Consider a circular queue implemented using an array. If the front is at index 5 and the rear is at index 2 (with a valid queue configuration), what is the current size of the queue (assuming the array has a capacity greater than the queue size)?
3
Cannot be determined with the given information
7
4
What is the time complexity of enqueue and dequeue operations in a well-implemented queue using a linked list?
O(1)
O(n)
O(log n)
O(n log n)
What type of memory allocation does a linked list-based queue primarily rely on?
Stack allocation
Direct memory access
Heap allocation
Static memory allocation
Imagine you need to design a system for handling requests with different priority levels. High-priority requests should be processed before lower-priority ones. Which queue implementation would be best suited for this scenario?
A circular queue
A LIFO queue (stack)
A priority queue
A standard FIFO queue
In a circular queue implemented using an array of size N, how many elements can the queue hold at any given time?
N + 1
It depends on the data type of the elements
N - 1
N
In what scenario would using a deque NOT provide a significant performance advantage over a regular queue?
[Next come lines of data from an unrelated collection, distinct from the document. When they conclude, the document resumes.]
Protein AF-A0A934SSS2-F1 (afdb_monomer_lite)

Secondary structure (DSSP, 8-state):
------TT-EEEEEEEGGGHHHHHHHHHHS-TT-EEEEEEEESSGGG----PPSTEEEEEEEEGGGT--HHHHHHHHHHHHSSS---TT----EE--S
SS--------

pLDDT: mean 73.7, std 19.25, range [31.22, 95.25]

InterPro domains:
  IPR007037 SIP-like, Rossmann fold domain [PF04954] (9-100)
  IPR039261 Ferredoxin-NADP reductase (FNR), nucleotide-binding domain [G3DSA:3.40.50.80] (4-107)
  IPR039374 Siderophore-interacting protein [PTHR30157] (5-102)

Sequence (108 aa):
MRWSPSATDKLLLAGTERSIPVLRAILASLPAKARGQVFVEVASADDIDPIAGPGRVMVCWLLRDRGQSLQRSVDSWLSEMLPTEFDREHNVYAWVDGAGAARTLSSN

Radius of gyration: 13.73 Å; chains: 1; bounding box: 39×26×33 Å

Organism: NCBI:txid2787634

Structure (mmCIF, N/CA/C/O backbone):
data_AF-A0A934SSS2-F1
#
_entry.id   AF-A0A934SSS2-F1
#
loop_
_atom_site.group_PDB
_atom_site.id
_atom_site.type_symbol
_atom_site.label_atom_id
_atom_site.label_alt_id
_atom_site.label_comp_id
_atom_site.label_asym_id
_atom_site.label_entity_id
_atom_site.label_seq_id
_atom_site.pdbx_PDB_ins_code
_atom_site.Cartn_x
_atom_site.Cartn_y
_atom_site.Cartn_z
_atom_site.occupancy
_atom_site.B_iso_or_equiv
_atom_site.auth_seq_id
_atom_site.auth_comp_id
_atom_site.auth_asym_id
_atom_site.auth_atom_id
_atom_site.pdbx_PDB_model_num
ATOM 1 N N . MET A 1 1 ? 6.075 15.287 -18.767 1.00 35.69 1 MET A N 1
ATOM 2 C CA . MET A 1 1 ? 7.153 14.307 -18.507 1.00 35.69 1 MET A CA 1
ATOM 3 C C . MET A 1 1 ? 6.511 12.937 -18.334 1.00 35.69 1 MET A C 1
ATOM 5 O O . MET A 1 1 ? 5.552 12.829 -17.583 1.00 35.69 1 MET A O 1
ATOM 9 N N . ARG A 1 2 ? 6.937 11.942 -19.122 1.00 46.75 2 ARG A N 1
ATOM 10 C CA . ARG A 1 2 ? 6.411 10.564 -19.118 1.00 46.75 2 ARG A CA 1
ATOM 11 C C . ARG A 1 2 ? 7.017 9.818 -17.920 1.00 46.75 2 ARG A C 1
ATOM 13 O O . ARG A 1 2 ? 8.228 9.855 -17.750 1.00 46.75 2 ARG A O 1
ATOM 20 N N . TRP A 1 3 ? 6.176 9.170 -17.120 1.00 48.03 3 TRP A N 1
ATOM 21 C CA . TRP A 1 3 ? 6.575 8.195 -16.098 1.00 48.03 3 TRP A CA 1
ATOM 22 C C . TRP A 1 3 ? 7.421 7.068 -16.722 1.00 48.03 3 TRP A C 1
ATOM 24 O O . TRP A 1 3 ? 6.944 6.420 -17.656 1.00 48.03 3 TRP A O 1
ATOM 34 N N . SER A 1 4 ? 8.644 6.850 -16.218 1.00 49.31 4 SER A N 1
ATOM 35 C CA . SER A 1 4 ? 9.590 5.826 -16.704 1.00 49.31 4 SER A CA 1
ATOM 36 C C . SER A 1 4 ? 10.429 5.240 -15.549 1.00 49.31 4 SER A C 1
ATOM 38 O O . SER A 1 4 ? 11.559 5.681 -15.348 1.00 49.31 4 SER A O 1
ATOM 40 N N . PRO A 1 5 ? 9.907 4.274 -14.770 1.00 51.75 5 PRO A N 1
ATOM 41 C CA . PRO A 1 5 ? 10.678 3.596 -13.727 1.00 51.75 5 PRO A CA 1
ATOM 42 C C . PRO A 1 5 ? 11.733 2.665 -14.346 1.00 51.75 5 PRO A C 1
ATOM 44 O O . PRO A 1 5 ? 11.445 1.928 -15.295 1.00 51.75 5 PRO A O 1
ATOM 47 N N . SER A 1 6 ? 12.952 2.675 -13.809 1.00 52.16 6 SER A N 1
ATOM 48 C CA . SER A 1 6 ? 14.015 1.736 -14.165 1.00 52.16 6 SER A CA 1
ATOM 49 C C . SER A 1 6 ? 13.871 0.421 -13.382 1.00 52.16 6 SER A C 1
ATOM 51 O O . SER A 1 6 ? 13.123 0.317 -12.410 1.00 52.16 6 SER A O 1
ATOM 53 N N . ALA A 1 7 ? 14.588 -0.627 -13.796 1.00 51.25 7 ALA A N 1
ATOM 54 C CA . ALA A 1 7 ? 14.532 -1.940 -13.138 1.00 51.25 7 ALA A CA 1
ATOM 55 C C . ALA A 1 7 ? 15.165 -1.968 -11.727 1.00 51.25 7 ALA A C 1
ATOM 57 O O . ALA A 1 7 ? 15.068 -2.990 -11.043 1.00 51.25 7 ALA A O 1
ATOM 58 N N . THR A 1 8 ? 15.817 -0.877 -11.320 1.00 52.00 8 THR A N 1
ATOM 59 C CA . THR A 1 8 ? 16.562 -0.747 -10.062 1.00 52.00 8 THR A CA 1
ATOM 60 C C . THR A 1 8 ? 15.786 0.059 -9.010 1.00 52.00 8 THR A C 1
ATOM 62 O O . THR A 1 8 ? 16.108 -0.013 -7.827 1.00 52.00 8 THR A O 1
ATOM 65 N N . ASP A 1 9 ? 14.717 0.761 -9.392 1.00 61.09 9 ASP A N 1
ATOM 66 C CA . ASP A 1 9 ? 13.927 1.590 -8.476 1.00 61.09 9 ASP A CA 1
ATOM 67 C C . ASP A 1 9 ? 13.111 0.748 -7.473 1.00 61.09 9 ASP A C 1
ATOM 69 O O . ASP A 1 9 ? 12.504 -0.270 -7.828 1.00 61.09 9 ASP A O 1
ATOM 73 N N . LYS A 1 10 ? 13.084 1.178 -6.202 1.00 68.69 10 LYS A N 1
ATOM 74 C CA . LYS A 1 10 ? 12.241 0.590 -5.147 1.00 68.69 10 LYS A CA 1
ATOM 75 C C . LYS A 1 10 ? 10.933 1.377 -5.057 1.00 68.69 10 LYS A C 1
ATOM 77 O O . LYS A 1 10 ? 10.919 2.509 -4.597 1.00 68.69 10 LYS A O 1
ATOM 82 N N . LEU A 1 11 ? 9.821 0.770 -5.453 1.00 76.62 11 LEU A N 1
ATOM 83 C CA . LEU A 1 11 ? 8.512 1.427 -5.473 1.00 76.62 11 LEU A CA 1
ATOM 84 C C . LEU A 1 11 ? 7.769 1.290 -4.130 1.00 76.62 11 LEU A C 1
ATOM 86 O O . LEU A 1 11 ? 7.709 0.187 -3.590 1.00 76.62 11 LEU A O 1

When implementing a Least Recently Used (LRU) cache with a fixed size
When processing a stream of data in a First-In, First-Out (FIFO) manner
When elements need to be added and removed from both ends frequently
When implementing a job scheduling queue with different priority levels
In a circular queue implemented with an array of size 5, if front = 2 and rear = 4, what will be the new values of front and rear after two dequeue operations, followed by one enqueue operation?
front = 4, rear = 0
front = 0, rear = 1
front = 1, rear = 2
front = 3, rear = 0
How does the time complexity of adding or removing an element from the front of a deque compare to doing the same at the back?
Adding or removing from the front is always faster.
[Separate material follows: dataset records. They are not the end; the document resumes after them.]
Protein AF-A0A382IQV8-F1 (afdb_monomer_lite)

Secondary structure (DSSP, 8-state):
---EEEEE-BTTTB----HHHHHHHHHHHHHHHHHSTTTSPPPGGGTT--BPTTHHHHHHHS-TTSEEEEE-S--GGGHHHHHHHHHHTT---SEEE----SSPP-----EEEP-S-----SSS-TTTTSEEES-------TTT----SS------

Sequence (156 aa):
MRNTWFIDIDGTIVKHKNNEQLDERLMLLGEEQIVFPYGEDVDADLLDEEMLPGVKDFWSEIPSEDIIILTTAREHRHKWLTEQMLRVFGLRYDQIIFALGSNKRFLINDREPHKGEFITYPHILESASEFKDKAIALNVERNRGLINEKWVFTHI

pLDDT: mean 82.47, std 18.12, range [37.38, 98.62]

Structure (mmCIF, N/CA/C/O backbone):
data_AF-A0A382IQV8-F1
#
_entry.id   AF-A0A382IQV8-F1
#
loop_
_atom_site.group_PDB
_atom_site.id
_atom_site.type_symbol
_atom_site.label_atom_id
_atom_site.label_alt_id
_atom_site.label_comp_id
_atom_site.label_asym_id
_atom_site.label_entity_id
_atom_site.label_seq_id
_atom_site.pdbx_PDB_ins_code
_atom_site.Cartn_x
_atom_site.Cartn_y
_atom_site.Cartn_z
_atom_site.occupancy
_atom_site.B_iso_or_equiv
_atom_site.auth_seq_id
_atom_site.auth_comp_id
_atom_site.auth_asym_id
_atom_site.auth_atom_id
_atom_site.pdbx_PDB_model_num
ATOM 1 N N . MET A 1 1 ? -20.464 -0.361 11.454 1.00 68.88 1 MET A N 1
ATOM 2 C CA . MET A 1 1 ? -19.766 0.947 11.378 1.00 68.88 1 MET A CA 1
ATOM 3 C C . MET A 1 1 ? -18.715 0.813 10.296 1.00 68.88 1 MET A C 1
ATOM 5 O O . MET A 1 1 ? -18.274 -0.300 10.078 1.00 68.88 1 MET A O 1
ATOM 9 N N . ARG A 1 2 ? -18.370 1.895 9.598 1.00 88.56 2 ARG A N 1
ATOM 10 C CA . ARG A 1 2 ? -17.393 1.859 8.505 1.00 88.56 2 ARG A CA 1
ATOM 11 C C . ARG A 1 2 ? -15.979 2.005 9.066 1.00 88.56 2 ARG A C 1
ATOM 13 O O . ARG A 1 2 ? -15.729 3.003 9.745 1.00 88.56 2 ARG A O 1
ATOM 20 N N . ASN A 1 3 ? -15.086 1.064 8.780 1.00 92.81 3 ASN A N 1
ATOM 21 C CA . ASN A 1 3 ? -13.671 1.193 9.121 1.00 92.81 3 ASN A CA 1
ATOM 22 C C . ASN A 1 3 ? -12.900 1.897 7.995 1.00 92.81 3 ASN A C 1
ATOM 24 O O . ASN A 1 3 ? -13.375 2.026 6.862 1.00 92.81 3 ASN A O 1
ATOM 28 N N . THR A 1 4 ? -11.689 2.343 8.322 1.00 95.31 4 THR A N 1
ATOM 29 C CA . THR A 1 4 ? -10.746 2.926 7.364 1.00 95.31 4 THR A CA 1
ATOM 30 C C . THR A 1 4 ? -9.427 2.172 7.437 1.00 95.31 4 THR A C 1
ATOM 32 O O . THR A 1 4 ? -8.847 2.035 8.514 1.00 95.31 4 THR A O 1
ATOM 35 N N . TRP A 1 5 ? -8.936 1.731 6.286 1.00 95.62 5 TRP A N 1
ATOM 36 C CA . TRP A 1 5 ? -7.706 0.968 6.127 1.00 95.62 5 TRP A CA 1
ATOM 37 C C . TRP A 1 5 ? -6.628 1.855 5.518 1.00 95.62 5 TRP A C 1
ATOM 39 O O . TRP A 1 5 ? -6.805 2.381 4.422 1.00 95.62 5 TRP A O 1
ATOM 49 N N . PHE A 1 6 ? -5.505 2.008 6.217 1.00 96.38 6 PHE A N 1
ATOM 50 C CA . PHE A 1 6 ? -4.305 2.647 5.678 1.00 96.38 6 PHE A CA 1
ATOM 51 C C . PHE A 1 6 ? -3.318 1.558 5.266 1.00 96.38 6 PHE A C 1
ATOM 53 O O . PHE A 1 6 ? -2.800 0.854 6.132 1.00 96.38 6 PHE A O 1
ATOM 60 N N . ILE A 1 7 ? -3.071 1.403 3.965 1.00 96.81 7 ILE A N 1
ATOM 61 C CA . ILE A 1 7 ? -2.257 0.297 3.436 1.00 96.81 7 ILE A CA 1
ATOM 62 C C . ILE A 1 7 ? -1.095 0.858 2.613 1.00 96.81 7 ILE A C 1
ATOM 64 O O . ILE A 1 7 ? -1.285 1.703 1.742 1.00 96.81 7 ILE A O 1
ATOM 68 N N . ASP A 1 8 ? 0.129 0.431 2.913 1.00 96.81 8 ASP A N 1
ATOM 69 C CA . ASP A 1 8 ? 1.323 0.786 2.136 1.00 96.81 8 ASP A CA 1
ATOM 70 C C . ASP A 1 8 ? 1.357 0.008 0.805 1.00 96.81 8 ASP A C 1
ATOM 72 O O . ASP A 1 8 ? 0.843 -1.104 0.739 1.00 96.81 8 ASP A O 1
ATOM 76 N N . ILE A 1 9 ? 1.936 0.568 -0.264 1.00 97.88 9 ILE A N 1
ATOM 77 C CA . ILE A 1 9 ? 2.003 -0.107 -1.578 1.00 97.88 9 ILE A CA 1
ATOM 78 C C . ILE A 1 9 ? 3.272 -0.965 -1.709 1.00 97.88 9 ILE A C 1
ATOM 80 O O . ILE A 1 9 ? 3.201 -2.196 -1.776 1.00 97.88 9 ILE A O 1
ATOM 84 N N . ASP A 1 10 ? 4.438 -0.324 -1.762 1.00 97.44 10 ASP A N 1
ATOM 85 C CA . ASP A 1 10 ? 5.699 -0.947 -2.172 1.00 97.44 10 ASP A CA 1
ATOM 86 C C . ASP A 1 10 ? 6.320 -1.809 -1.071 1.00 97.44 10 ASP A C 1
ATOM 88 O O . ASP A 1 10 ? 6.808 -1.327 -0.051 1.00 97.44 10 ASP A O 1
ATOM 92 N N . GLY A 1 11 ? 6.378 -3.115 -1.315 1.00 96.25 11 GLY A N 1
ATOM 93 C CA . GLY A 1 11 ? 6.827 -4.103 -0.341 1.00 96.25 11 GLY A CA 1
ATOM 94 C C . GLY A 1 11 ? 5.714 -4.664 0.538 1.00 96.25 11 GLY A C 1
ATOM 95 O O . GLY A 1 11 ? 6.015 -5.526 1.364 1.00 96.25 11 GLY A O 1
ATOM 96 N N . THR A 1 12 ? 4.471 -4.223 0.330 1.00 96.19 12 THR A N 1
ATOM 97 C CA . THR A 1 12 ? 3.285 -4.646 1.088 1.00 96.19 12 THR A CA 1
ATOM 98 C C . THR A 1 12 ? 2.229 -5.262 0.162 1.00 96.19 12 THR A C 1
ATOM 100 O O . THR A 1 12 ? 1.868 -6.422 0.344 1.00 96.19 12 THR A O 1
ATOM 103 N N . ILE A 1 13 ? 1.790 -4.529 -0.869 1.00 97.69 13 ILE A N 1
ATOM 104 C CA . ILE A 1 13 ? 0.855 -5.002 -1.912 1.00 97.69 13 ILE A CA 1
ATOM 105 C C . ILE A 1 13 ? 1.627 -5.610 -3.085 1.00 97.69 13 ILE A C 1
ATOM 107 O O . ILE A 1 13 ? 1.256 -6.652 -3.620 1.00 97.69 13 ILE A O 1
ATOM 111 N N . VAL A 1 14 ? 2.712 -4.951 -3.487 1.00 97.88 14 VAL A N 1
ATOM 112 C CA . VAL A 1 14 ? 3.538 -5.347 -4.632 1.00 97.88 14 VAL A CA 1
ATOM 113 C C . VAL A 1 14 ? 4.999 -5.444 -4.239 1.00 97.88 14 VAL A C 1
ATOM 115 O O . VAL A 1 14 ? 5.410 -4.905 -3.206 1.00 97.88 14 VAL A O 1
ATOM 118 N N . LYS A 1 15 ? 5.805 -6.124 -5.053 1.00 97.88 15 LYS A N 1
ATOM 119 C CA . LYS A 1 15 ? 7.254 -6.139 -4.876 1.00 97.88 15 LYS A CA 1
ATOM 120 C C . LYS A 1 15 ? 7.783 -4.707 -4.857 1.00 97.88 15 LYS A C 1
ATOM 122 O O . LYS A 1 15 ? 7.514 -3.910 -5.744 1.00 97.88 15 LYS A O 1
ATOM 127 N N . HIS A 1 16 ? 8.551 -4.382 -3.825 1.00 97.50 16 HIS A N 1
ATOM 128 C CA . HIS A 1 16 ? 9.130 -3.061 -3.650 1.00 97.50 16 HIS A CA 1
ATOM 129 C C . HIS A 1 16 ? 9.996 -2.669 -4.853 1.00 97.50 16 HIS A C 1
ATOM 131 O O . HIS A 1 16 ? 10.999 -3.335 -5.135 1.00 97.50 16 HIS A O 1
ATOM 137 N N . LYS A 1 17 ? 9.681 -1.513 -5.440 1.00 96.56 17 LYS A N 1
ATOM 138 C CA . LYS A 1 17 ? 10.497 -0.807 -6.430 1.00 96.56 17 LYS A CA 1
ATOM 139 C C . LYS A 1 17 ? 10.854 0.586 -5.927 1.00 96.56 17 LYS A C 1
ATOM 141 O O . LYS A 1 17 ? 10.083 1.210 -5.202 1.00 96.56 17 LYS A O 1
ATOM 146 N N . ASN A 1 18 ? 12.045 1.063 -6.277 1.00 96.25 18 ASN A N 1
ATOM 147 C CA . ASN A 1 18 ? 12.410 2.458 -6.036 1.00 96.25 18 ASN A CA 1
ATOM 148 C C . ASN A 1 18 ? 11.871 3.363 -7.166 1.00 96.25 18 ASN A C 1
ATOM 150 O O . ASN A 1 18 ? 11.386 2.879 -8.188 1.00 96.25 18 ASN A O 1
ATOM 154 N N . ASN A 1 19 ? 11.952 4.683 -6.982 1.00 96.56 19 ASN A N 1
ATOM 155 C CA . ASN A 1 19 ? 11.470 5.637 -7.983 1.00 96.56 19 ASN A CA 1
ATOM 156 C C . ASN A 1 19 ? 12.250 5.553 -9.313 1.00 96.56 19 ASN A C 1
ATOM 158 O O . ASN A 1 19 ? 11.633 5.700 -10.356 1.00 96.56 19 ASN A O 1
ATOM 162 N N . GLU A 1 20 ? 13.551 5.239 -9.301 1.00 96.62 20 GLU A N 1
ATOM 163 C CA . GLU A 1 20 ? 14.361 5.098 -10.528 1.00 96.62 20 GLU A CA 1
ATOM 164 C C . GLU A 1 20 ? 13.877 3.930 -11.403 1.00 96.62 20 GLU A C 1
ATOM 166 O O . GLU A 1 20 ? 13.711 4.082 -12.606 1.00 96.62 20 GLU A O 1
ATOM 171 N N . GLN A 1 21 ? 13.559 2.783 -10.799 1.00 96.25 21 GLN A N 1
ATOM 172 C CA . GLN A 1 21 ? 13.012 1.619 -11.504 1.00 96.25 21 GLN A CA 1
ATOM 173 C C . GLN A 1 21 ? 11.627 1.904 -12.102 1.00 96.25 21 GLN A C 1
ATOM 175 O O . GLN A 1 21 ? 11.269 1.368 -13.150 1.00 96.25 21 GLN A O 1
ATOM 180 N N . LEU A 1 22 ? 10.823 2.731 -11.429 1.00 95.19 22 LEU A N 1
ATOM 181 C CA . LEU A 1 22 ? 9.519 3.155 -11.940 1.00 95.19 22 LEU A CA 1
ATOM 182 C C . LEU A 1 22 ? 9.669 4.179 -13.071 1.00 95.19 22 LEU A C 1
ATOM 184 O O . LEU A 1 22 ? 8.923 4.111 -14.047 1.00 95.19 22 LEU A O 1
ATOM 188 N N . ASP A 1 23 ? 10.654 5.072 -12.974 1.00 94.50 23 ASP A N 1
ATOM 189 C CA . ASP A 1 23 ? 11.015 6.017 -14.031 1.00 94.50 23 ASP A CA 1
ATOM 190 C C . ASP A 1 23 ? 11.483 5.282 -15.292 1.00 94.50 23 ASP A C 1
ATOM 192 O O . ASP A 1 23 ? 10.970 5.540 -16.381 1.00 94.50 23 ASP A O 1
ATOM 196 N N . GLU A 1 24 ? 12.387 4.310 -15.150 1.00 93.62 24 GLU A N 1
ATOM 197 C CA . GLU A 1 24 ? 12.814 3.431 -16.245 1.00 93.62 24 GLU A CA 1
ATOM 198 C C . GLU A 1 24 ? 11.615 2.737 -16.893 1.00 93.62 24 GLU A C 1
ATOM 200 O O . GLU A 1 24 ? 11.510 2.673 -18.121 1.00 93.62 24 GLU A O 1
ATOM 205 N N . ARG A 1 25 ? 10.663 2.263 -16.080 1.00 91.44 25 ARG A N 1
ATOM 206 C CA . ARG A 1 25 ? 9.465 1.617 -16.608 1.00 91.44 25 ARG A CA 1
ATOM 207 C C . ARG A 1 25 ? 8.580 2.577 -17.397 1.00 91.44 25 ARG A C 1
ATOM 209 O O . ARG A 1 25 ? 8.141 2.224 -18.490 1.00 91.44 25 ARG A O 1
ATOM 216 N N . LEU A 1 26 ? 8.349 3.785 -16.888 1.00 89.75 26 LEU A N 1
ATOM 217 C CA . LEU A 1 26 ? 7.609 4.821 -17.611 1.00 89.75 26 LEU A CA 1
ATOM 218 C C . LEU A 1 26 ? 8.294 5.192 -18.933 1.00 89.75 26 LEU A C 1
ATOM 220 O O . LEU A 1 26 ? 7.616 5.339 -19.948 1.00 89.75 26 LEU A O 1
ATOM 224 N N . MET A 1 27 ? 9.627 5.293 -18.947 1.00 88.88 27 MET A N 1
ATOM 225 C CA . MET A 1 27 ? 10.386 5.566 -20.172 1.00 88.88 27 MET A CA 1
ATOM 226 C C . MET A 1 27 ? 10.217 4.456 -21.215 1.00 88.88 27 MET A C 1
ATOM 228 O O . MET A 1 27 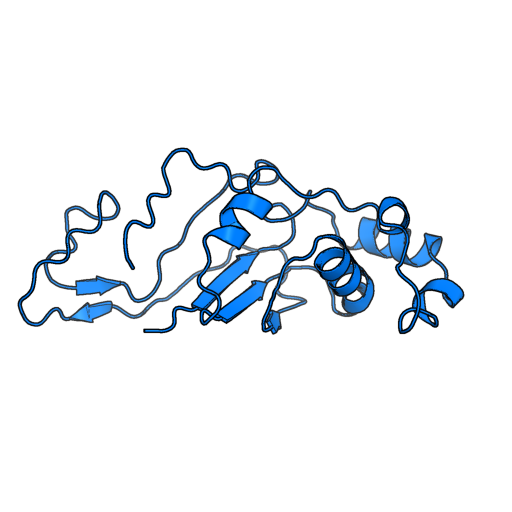? 10.060 4.756 -22.396 1.00 88.88 27 MET A O 1
ATOM 232 N N . LEU A 1 28 ? 10.215 3.186 -20.792 1.00 87.75 28 LEU A N 1
ATOM 233 C CA . LEU A 1 28 ? 10.021 2.038 -21.687 1.00 87.75 28 LEU A CA 1
ATOM 234 C C . LEU A 1 28 ? 8.606 1.955 -22.268 1.00 87.75 28 LEU A C 1
ATOM 236 O O . LEU A 1 28 ? 8.439 1.490 -23.393 1.00 87.75 28 LEU A O 1
ATOM 240 N N . LEU A 1 29 ? 7.595 2.396 -21.518 1.00 83.69 29 LEU A N 1
ATOM 241 C CA . LEU A 1 29 ? 6.222 2.477 -22.016 1.00 83.69 29 LEU A CA 1
ATOM 242 C C . LEU A 1 29 ? 6.073 3.555 -23.099 1.00 83.69 29 LEU A C 1
ATOM 244 O O . LEU A 1 29 ? 5.292 3.383 -24.034 1.00 83.69 29 LEU A O 1
ATOM 248 N N . GLY A 1 30 ? 6.874 4.620 -23.027 1.00 74.12 30 GLY A N 1
ATOM 249 C CA . GLY A 1 30 ? 6.828 5.731 -23.972 1.00 74.12 30 GLY A CA 1
ATOM 250 C C . GLY A 1 30 ? 5.577 6.602 -23.803 1.00 74.12 30 GLY A C 1
ATOM 251 O O . GLY A 1 30 ? 4.562 6.190 -23.241 1.00 74.12 30 GLY A O 1
ATOM 252 N N . GLU A 1 31 ? 5.642 7.843 -24.291 1.00 66.19 31 GLU A N 1
ATOM 253 C CA . GLU A 1 31 ? 4.554 8.819 -24.122 1.00 66.19 31 GLU A CA 1
ATOM 254 C C . GLU A 1 31 ? 3.244 8.362 -24.780 1.00 66.19 31 GLU A C 1
ATOM 256 O O . GLU A 1 31 ? 2.172 8.600 -24.230 1.00 66.19 31 GLU A O 1
ATOM 261 N N . GLU A 1 32 ? 3.305 7.648 -25.909 1.00 61.41 32 GLU A N 1
ATOM 262 C CA . GLU A 1 32 ? 2.106 7.184 -26.618 1.00 61.41 32 GLU A CA 1
ATOM 263 C C . GLU A 1 32 ? 1.259 6.222 -25.769 1.00 61.41 32 GLU A C 1
ATOM 265 O O . GLU A 1 32 ? 0.039 6.368 -25.720 1.00 61.41 32 GLU A O 1
ATOM 270 N N . GLN A 1 33 ? 1.873 5.307 -25.011 1.00 59.84 33 GLN A N 1
ATOM 271 C CA . GLN A 1 33 ? 1.118 4.394 -24.139 1.00 59.84 33 GLN A CA 1
ATOM 272 C C . GLN A 1 33 ? 0.539 5.102 -22.904 1.00 59.84 33 GLN A C 1
ATOM 274 O O . GLN A 1 33 ? -0.514 4.713 -22.401 1.00 59.84 33 GLN A O 1
ATOM 279 N N . ILE A 1 34 ? 1.185 6.180 -22.443 1.00 57.88 34 ILE A N 1
ATOM 280 C CA . ILE A 1 34 ? 0.716 7.007 -21.319 1.00 57.88 34 ILE A CA 1
ATOM 281 C C . ILE A 1 34 ? -0.442 7.930 -21.749 1.00 57.88 34 ILE A C 1
ATOM 283 O O . ILE A 1 34 ? -1.275 8.299 -20.919 1.00 57.88 34 ILE A O 1
ATOM 287 N N . VAL A 1 35 ? -0.529 8.290 -23.038 1.00 55.94 35 VAL A N 1
ATOM 288 C CA . VAL A 1 35 ? -1.546 9.207 -23.595 1.00 55.94 35 VAL A CA 1
ATOM 289 C C . VAL A 1 35 ? -2.823 8.486 -24.067 1.00 55.94 35 VAL A C 1
ATOM 291 O O . VAL A 1 35 ? -3.893 9.097 -24.054 1.00 55.94 35 VAL A O 1
ATOM 294 N N . PHE A 1 36 ? -2.775 7.179 -24.367 1.00 53.22 36 PHE A N 1
ATOM 295 C CA . PHE A 1 36 ? -3.946 6.358 -24.746 1.00 53.22 36 PHE A CA 1
ATOM 296 C C . PHE A 1 36 ? -4.612 5.467 -23.648 1.00 53.22 36 PHE A C 1
ATOM 298 O O . PHE A 1 36 ? -5.195 4.440 -23.989 1.00 53.22 36 PHE A O 1
ATOM 305 N N . PRO A 1 37 ? -4.653 5.793 -22.337 1.00 52.97 37 PRO A N 1
ATOM 306 C CA . PRO A 1 37 ? -5.076 4.829 -21.311 1.00 52.97 37 PRO A CA 1
ATOM 307 C C . PRO A 1 37 ? -6.569 4.863 -20.941 1.00 52.97 37 PRO A C 1
ATOM 309 O O . PRO A 1 37 ? -6.979 4.210 -19.982 1.00 52.97 37 PRO A O 1
ATOM 312 N N . TYR A 1 38 ? -7.402 5.642 -21.635 1.00 51.66 38 TYR A N 1
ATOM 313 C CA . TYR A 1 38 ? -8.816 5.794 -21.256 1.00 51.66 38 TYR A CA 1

Adding or removing from the back is always faster.
The time complexity depends on the specific implementation of the deque.
Adding or removing from either end has the same time complexity, which is typically O(1).
Consider two queues: Q1 implemented using a singly linked list and Q2 implemented using a circular array. Both queues currently hold n elements. What is the difference in time complexity for dequeuing all elements from Q1 and Q2?
Q1 has O(n) complexity, Q2 has O(1) complexity
Q1 has O(n) complexity, Q2 has O(n^2) complexity
Q1 has O(n^2) complexity, Q2 has O(n) complexity
Both have the same time complexity, O(n)
You need to implement a queue with the following operations: enqueue, dequeue, and find the minimum element in the queue in O(1) time complexity. Which data structure would be most efficient for this scenario?
A queue and a min-heap
Two queues
A single queue
A queue and a stack